A 16-Ounce T-bone, Please

Rhonda was a Medical Assistant student assigned to our office for a one-month internship before she graduated. Unfortunately, she became the final straw in a long line of incompetent students we'd endured over the years. First, she thought she was "above" filing medical records and her few attempts at blood drawing ended with a hematoma on the patient's arm but no blood in the tube. Furthermore, Rhonda insisted on taking her fifteen-minute smoke breaks twice a day. Never mind that we were overloaded with call-backs or behind schedule (because to her dreadful filing and phlebotomy skills.) Worse still, I learned after she left our office she was smoking more than just cigarettes during her lunch breaks. Unbeknownst to me, she wore a roach clip on her belt to hold her joints. No wonder her filing was a disaster. And I'd thought her merely dyslexic. One day, when every single urine dipstick showed 4+ blood in the patients' urine, I became suspicious that Rhonda wasn't performing them correctly. When I decided I'd better observe her reading one, it turned out she was holding the dipstick upside down! Thus, I had to call every single patient and tell them, "The good news? You don't have blood in your urine and you can cancel that referral to the urologist. The bad news? My medical assistant student is a moron." (No, I didn't actually say that.)

With time, we noticed the office was prematurely running out of pens and Post-it notes. Then postage stamps, rolls of toilet paper, and hand sanitizer. Soon, even an electronic thermometer marched out of the office. I suspected our new student had kleptofingers but couldn't prove it.
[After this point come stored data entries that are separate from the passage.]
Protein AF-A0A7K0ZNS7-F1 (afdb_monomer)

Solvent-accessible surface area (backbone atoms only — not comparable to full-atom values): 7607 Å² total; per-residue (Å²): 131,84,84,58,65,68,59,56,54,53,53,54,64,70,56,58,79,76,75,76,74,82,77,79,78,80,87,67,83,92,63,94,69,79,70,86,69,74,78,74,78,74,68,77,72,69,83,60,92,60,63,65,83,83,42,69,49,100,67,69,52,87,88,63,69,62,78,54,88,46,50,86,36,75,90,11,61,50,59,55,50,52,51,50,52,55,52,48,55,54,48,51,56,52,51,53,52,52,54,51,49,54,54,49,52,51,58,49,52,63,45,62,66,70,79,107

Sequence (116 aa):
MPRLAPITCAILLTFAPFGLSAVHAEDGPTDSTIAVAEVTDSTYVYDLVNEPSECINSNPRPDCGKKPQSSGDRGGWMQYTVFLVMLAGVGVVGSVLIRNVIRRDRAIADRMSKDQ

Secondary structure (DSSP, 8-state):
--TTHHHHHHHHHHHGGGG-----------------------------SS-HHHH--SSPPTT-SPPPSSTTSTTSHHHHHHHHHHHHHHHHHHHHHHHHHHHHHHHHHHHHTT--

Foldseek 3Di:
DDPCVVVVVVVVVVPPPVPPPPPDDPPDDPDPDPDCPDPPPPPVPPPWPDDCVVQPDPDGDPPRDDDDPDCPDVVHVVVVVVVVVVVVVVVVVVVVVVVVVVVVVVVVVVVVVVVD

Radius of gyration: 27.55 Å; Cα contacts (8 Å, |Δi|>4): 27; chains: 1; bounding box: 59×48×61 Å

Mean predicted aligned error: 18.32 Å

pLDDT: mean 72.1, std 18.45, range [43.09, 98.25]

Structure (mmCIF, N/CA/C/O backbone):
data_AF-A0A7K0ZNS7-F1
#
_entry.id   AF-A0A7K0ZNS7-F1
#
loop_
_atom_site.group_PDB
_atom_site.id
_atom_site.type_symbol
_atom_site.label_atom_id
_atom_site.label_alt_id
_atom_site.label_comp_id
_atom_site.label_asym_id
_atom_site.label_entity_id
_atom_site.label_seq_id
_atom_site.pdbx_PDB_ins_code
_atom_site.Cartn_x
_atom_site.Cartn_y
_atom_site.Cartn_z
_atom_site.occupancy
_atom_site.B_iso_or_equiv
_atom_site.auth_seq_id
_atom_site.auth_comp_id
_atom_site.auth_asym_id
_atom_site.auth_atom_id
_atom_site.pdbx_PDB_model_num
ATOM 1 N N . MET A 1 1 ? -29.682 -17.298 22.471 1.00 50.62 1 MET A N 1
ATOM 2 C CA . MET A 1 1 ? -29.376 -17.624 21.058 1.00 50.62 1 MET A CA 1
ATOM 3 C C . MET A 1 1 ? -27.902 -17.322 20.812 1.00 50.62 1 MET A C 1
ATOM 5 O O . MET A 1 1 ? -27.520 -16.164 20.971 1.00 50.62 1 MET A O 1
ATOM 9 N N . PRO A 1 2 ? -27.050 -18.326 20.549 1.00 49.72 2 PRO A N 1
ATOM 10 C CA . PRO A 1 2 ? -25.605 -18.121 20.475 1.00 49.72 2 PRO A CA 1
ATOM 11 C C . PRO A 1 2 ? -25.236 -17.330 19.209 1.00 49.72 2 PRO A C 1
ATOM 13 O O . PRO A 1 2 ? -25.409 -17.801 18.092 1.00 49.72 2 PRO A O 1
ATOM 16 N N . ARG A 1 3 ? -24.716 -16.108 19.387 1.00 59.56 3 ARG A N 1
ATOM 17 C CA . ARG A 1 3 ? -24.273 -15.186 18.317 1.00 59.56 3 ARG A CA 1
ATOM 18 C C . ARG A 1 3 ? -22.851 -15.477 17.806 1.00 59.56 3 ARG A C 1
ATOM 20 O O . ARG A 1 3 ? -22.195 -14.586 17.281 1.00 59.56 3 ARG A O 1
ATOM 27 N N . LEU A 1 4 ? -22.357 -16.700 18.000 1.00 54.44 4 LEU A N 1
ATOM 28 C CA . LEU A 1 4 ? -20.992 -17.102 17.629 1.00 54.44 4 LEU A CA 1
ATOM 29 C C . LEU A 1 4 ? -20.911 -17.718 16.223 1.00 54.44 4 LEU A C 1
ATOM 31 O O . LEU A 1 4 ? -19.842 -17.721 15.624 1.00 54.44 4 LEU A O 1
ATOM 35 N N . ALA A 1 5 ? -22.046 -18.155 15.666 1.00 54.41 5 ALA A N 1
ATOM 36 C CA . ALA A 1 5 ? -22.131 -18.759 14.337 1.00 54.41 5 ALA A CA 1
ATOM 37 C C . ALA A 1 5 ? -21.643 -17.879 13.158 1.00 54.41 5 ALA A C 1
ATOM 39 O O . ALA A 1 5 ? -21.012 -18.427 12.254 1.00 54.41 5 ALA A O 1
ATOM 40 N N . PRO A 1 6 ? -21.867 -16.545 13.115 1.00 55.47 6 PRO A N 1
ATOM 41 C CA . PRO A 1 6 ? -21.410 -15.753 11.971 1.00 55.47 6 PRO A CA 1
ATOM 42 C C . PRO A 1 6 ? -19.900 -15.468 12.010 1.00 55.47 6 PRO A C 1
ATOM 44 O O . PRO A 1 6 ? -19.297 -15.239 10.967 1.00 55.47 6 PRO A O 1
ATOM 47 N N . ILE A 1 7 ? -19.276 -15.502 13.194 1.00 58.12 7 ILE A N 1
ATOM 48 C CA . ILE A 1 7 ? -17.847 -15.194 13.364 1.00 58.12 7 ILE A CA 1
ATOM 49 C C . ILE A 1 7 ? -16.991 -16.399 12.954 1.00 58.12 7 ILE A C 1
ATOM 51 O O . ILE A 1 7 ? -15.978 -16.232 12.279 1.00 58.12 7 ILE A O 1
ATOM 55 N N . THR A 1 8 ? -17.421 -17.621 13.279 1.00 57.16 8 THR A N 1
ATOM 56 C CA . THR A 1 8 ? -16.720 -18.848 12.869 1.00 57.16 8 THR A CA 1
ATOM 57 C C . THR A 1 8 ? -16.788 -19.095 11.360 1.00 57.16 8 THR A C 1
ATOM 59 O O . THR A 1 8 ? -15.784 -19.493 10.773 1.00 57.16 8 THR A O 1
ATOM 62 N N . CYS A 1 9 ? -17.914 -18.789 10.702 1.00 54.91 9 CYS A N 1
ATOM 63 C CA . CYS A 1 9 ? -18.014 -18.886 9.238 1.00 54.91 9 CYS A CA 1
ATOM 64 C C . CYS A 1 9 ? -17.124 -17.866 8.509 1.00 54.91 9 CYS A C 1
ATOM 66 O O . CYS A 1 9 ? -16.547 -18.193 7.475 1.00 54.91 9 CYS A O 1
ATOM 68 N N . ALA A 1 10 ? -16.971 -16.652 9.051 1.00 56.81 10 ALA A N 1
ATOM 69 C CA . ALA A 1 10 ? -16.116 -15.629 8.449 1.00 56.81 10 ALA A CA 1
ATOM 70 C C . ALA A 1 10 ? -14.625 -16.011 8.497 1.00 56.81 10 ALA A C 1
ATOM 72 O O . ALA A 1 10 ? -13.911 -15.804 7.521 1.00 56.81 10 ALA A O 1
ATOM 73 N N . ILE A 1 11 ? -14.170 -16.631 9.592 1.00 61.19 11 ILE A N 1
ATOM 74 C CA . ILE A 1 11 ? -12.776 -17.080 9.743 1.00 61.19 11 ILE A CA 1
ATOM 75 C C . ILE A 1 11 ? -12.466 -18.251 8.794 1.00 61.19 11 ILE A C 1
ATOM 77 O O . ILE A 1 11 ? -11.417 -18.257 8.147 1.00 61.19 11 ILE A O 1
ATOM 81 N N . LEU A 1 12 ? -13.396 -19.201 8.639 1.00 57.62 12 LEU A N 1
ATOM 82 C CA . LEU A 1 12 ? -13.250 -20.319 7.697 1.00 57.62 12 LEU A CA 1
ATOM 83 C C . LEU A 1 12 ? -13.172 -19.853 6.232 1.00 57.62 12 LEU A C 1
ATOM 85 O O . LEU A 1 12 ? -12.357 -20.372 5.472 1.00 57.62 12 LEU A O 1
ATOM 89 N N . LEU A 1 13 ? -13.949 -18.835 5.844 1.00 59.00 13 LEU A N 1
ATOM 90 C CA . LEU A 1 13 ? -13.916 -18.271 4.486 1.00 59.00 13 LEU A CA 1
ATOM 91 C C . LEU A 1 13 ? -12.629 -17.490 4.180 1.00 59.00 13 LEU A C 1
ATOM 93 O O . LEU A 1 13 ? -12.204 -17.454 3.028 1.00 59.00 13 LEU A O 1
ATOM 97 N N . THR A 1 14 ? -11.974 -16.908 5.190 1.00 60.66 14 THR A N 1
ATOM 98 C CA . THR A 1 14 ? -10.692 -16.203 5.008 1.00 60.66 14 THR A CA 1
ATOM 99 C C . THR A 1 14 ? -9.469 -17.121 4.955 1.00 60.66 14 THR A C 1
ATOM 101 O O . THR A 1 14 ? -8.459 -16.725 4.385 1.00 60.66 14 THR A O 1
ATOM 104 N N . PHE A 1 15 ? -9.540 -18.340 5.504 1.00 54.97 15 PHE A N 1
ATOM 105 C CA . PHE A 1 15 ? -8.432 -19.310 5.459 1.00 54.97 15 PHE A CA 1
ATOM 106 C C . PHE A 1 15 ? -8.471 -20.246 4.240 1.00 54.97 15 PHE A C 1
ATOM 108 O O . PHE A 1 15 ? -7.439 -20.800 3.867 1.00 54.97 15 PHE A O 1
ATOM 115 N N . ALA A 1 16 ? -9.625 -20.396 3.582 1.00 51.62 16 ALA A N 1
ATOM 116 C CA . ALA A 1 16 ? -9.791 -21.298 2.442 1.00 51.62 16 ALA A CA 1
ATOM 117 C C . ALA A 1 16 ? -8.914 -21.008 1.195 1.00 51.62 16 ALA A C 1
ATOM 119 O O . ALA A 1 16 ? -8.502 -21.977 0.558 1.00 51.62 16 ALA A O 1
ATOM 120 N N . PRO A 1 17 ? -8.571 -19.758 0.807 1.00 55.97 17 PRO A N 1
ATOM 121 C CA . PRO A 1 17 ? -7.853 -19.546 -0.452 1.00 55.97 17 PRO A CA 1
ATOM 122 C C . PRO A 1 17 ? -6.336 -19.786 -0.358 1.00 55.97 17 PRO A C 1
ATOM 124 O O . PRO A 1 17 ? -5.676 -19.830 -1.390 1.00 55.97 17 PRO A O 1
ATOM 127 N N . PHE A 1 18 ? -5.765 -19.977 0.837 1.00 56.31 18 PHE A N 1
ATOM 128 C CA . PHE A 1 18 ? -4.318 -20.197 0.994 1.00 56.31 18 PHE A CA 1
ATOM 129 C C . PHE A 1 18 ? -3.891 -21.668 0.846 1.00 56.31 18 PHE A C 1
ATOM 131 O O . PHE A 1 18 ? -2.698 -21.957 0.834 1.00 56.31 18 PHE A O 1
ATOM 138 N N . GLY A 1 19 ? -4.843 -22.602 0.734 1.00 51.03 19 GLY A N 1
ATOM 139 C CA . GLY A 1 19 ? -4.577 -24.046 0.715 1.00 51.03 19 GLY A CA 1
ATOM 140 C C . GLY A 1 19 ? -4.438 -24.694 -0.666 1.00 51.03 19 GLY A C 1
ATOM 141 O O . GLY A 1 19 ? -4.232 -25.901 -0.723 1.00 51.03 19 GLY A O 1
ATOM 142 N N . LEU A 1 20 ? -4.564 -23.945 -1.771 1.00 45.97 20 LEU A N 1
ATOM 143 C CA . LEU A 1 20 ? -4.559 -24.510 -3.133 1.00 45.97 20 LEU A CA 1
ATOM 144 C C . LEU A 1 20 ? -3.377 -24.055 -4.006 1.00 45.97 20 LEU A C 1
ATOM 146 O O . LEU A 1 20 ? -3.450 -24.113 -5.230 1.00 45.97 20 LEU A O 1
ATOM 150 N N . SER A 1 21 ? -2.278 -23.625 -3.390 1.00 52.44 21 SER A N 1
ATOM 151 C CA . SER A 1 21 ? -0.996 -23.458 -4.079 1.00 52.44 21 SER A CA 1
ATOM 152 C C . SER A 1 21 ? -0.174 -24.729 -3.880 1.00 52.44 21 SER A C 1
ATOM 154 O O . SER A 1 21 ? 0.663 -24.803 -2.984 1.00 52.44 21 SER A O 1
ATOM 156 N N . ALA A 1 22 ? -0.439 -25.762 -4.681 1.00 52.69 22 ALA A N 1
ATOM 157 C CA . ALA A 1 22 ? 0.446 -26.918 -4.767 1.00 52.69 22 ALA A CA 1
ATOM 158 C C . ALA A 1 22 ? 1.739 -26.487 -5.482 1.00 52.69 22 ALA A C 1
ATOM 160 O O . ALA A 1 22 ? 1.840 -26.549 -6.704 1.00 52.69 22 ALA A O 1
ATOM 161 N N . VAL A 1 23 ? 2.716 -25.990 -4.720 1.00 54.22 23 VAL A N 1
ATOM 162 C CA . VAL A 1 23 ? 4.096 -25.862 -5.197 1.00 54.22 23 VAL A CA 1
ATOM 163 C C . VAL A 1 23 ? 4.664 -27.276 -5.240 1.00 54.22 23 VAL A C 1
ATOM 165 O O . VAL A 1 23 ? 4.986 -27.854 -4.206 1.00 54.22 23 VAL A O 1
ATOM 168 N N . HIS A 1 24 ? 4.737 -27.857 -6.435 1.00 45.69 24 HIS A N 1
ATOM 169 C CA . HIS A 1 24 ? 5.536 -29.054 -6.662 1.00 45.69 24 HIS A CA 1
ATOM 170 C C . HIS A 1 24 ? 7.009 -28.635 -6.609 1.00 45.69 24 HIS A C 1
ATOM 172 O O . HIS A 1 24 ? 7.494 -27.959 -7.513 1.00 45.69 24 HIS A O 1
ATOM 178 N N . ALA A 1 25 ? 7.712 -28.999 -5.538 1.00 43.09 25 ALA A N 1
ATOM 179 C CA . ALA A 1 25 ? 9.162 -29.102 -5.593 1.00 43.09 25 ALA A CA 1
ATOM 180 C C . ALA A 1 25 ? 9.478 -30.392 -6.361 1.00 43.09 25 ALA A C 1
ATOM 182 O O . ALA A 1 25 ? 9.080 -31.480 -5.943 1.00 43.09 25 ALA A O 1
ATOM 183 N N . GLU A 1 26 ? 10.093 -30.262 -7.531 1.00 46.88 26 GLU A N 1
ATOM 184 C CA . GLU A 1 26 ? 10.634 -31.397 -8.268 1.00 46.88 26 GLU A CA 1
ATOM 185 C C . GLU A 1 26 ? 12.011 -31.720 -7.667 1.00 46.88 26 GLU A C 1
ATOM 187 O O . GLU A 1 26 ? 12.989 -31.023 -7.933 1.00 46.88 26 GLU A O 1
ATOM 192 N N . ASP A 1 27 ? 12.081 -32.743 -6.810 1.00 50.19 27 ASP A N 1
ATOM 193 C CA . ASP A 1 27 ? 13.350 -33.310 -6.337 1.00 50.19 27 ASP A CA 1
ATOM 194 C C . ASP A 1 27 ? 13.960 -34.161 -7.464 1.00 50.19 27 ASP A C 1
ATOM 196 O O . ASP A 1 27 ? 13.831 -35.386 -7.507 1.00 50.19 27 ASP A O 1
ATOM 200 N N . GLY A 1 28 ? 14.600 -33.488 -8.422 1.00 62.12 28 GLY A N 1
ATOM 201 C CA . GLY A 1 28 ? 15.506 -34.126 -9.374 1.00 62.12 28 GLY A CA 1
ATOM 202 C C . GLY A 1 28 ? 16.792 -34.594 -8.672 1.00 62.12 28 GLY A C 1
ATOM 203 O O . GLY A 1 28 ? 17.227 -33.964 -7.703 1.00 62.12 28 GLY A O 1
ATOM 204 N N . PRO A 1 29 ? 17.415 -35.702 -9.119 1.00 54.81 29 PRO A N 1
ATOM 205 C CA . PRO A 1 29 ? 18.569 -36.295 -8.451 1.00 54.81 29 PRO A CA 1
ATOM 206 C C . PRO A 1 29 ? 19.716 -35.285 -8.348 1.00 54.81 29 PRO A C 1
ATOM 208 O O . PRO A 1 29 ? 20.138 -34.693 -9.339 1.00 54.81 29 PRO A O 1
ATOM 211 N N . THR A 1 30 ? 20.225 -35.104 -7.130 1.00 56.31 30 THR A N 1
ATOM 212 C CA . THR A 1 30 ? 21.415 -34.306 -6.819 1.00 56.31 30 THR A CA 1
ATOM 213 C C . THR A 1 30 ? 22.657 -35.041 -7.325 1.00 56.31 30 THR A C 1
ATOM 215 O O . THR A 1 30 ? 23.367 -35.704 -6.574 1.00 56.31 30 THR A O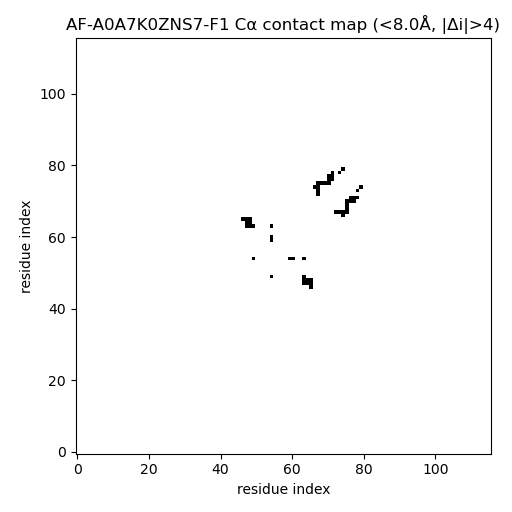 1
ATOM 218 N N . ASP A 1 31 ? 22.902 -34.945 -8.629 1.00 45.22 31 ASP A N 1
ATOM 219 C CA . ASP A 1 31 ? 24.196 -35.235 -9.236 1.00 45.22 31 ASP A CA 1
ATOM 220 C C . ASP A 1 31 ? 24.852 -33.898 -9.604 1.00 45.22 31 ASP A C 1
ATOM 222 O O . ASP A 1 31 ? 24.390 -33.172 -10.483 1.00 45.22 31 ASP A O 1
ATOM 226 N N . SER A 1 32 ? 25.924 -33.545 -8.892 1.00 62.06 32 SER A N 1
ATOM 227 C CA . SER A 1 32 ? 26.704 -32.312 -9.092 1.00 62.06 32 SER A CA 1
ATOM 228 C C . SER A 1 32 ? 27.588 -32.350 -10.345 1.00 62.06 32 SER A C 1
ATOM 230 O O . SER A 1 32 ? 28.557 -31.598 -10.452 1.00 62.06 32 SER A O 1
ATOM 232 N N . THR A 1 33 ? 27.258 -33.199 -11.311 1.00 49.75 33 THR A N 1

The final straw? We had a luncheon scheduled with a pharmaceutical representative for the next day so we circulated a menu for staff members to select a lunch item. Imagine my shock when the office manager stormed into my office and said, "Wait til you see this." She slammed down the lunch order and my eyes bulged in horror-- Rhonda had ordered herself a 16-ounce T-bone steak with loaded baked potato, a large chicken Caesar salad, extra rolls, soup, fried cheese sticks, fruit tea, and cheesecake. "This is just plain wrong," my office manager fumed. "She's exploiting them."
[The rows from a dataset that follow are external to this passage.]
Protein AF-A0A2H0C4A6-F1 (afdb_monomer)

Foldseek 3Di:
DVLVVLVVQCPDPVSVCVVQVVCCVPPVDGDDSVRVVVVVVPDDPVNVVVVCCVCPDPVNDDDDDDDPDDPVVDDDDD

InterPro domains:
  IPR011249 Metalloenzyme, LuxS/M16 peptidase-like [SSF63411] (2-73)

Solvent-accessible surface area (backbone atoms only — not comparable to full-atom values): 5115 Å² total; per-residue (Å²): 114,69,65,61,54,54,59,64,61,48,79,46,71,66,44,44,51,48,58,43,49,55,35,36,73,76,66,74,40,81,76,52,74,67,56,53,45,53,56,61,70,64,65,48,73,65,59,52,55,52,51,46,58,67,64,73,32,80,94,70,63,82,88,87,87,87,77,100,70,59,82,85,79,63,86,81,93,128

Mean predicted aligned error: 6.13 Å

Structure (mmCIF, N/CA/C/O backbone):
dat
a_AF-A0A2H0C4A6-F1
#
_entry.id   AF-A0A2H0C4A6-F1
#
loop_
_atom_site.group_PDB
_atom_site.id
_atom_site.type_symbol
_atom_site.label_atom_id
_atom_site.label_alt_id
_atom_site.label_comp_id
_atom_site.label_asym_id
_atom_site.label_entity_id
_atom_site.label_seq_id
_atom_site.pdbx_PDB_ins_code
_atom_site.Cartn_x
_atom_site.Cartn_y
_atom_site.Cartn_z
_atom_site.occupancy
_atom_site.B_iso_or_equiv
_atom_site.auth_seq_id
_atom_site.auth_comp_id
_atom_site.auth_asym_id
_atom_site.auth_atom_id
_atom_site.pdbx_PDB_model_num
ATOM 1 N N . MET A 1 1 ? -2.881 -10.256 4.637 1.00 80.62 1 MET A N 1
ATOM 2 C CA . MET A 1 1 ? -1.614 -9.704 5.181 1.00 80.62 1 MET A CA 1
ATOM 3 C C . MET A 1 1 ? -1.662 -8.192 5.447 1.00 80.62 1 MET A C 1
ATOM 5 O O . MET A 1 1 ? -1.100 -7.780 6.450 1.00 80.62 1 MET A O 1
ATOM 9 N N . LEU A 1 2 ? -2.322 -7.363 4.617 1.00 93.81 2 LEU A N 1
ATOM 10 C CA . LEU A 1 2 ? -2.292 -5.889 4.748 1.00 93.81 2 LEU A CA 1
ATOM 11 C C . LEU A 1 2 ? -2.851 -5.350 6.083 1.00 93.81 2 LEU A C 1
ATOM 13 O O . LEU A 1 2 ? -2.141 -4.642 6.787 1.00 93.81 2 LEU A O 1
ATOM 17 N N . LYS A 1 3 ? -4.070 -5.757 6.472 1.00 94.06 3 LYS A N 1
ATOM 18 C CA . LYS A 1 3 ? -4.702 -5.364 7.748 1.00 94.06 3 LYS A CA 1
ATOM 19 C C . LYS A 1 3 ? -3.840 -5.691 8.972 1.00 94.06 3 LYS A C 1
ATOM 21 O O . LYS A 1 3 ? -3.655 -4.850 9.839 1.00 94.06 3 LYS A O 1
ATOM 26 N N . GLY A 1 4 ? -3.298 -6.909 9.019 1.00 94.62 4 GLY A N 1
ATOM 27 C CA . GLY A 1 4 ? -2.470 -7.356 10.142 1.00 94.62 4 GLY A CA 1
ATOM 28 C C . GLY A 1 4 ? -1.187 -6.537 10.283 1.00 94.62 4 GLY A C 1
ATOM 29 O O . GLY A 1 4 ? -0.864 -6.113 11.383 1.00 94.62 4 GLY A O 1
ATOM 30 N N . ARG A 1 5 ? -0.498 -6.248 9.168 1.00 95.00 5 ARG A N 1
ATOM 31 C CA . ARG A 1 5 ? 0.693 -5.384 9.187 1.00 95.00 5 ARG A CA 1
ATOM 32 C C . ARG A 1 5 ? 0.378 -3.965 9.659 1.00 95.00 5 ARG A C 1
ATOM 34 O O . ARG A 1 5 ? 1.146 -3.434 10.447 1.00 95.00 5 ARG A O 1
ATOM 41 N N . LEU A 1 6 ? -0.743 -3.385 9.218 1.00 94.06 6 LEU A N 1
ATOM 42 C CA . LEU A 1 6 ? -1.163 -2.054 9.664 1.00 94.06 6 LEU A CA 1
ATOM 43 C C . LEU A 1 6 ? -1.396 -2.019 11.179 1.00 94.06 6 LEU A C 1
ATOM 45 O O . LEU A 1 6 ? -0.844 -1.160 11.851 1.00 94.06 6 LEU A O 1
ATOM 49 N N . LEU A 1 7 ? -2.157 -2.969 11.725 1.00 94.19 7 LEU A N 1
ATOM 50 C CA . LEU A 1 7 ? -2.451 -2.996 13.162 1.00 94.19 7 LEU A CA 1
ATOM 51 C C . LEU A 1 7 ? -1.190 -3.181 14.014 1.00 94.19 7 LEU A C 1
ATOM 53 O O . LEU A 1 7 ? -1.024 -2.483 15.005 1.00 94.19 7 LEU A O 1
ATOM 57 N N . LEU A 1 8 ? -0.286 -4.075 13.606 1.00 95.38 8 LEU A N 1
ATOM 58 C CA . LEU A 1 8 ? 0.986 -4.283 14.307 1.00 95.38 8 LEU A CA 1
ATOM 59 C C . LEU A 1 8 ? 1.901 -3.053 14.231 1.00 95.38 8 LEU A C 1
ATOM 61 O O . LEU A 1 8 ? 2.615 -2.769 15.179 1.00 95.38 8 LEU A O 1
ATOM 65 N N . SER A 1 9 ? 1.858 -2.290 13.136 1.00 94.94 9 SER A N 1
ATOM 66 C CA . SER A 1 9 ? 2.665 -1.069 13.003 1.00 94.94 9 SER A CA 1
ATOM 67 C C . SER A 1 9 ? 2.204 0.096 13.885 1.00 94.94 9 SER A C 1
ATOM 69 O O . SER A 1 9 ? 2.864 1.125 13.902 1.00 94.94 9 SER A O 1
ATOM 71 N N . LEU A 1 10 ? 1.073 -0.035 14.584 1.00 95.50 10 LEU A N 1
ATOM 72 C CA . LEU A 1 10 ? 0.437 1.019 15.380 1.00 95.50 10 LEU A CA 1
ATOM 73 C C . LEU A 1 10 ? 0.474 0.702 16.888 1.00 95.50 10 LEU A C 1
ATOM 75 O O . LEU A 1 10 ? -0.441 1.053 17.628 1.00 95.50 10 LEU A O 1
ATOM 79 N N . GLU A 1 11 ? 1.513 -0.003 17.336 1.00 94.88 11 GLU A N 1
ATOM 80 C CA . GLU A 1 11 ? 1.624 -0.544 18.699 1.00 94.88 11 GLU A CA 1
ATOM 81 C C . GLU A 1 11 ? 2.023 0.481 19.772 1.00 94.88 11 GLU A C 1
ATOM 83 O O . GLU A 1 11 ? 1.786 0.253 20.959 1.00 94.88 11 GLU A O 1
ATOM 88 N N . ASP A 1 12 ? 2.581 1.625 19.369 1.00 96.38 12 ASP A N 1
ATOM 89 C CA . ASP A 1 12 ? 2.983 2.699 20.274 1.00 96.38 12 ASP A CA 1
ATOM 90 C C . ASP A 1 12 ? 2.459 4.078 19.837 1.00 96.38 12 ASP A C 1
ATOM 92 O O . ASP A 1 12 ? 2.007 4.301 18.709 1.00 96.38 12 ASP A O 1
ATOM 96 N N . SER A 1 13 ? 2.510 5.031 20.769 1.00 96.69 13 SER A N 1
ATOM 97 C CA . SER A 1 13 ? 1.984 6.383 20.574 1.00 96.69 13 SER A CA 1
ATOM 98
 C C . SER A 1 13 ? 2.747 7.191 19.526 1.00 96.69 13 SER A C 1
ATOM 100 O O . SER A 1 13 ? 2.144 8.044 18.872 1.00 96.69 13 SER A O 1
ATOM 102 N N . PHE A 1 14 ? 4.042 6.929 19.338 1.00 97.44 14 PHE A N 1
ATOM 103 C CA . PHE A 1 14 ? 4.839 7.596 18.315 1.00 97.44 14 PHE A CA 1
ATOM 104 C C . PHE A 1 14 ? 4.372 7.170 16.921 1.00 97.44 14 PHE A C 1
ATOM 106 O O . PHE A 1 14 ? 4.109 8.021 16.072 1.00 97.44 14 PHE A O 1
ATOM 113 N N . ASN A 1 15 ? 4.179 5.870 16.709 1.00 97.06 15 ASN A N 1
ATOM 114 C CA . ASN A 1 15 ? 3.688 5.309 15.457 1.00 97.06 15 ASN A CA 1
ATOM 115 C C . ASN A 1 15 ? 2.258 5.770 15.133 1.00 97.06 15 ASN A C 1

I shook my head in agreement. The girl had only worked with us three weeks and already she had the nerve to order over sixty dollars worth of food for one lunch meal. In fact, her choices added up to more than the rest of us combined!

"She needs a lesson in office etiquette. Change her order to a small, plain hamburger. No fries. If she has the audacity to complain tomorrow, tell her she can discuss it with me."

Imagine our shock when Rhonda showed up for work the next day with a steak knife, bottle of A-1 steak sauce, and a large Tupperware to-go container. When she opened her clam shell lunch container and eyed only a dinky hamburger, she pitched a fit. "This isn't my order! I ordered a one-pound steak and a loaded potato and a chicken Caesar salad. And where's my soup and cheesecake?" She glared at my office manager like she had stolen them.

Munching a French fry, my office manager informed her of what I had done and why.

With no remorse, Rhonda sputtered, "My daddy always told me if someone offered to treat me to a meal, I should order the most expensive thing on the menu, along with an appetizer, soup, salad, and dessert and to ask for extra rolls."

I concluded Rhonda was more suited for a job with the federal government (maybe the Government Services Administration) than a medical office.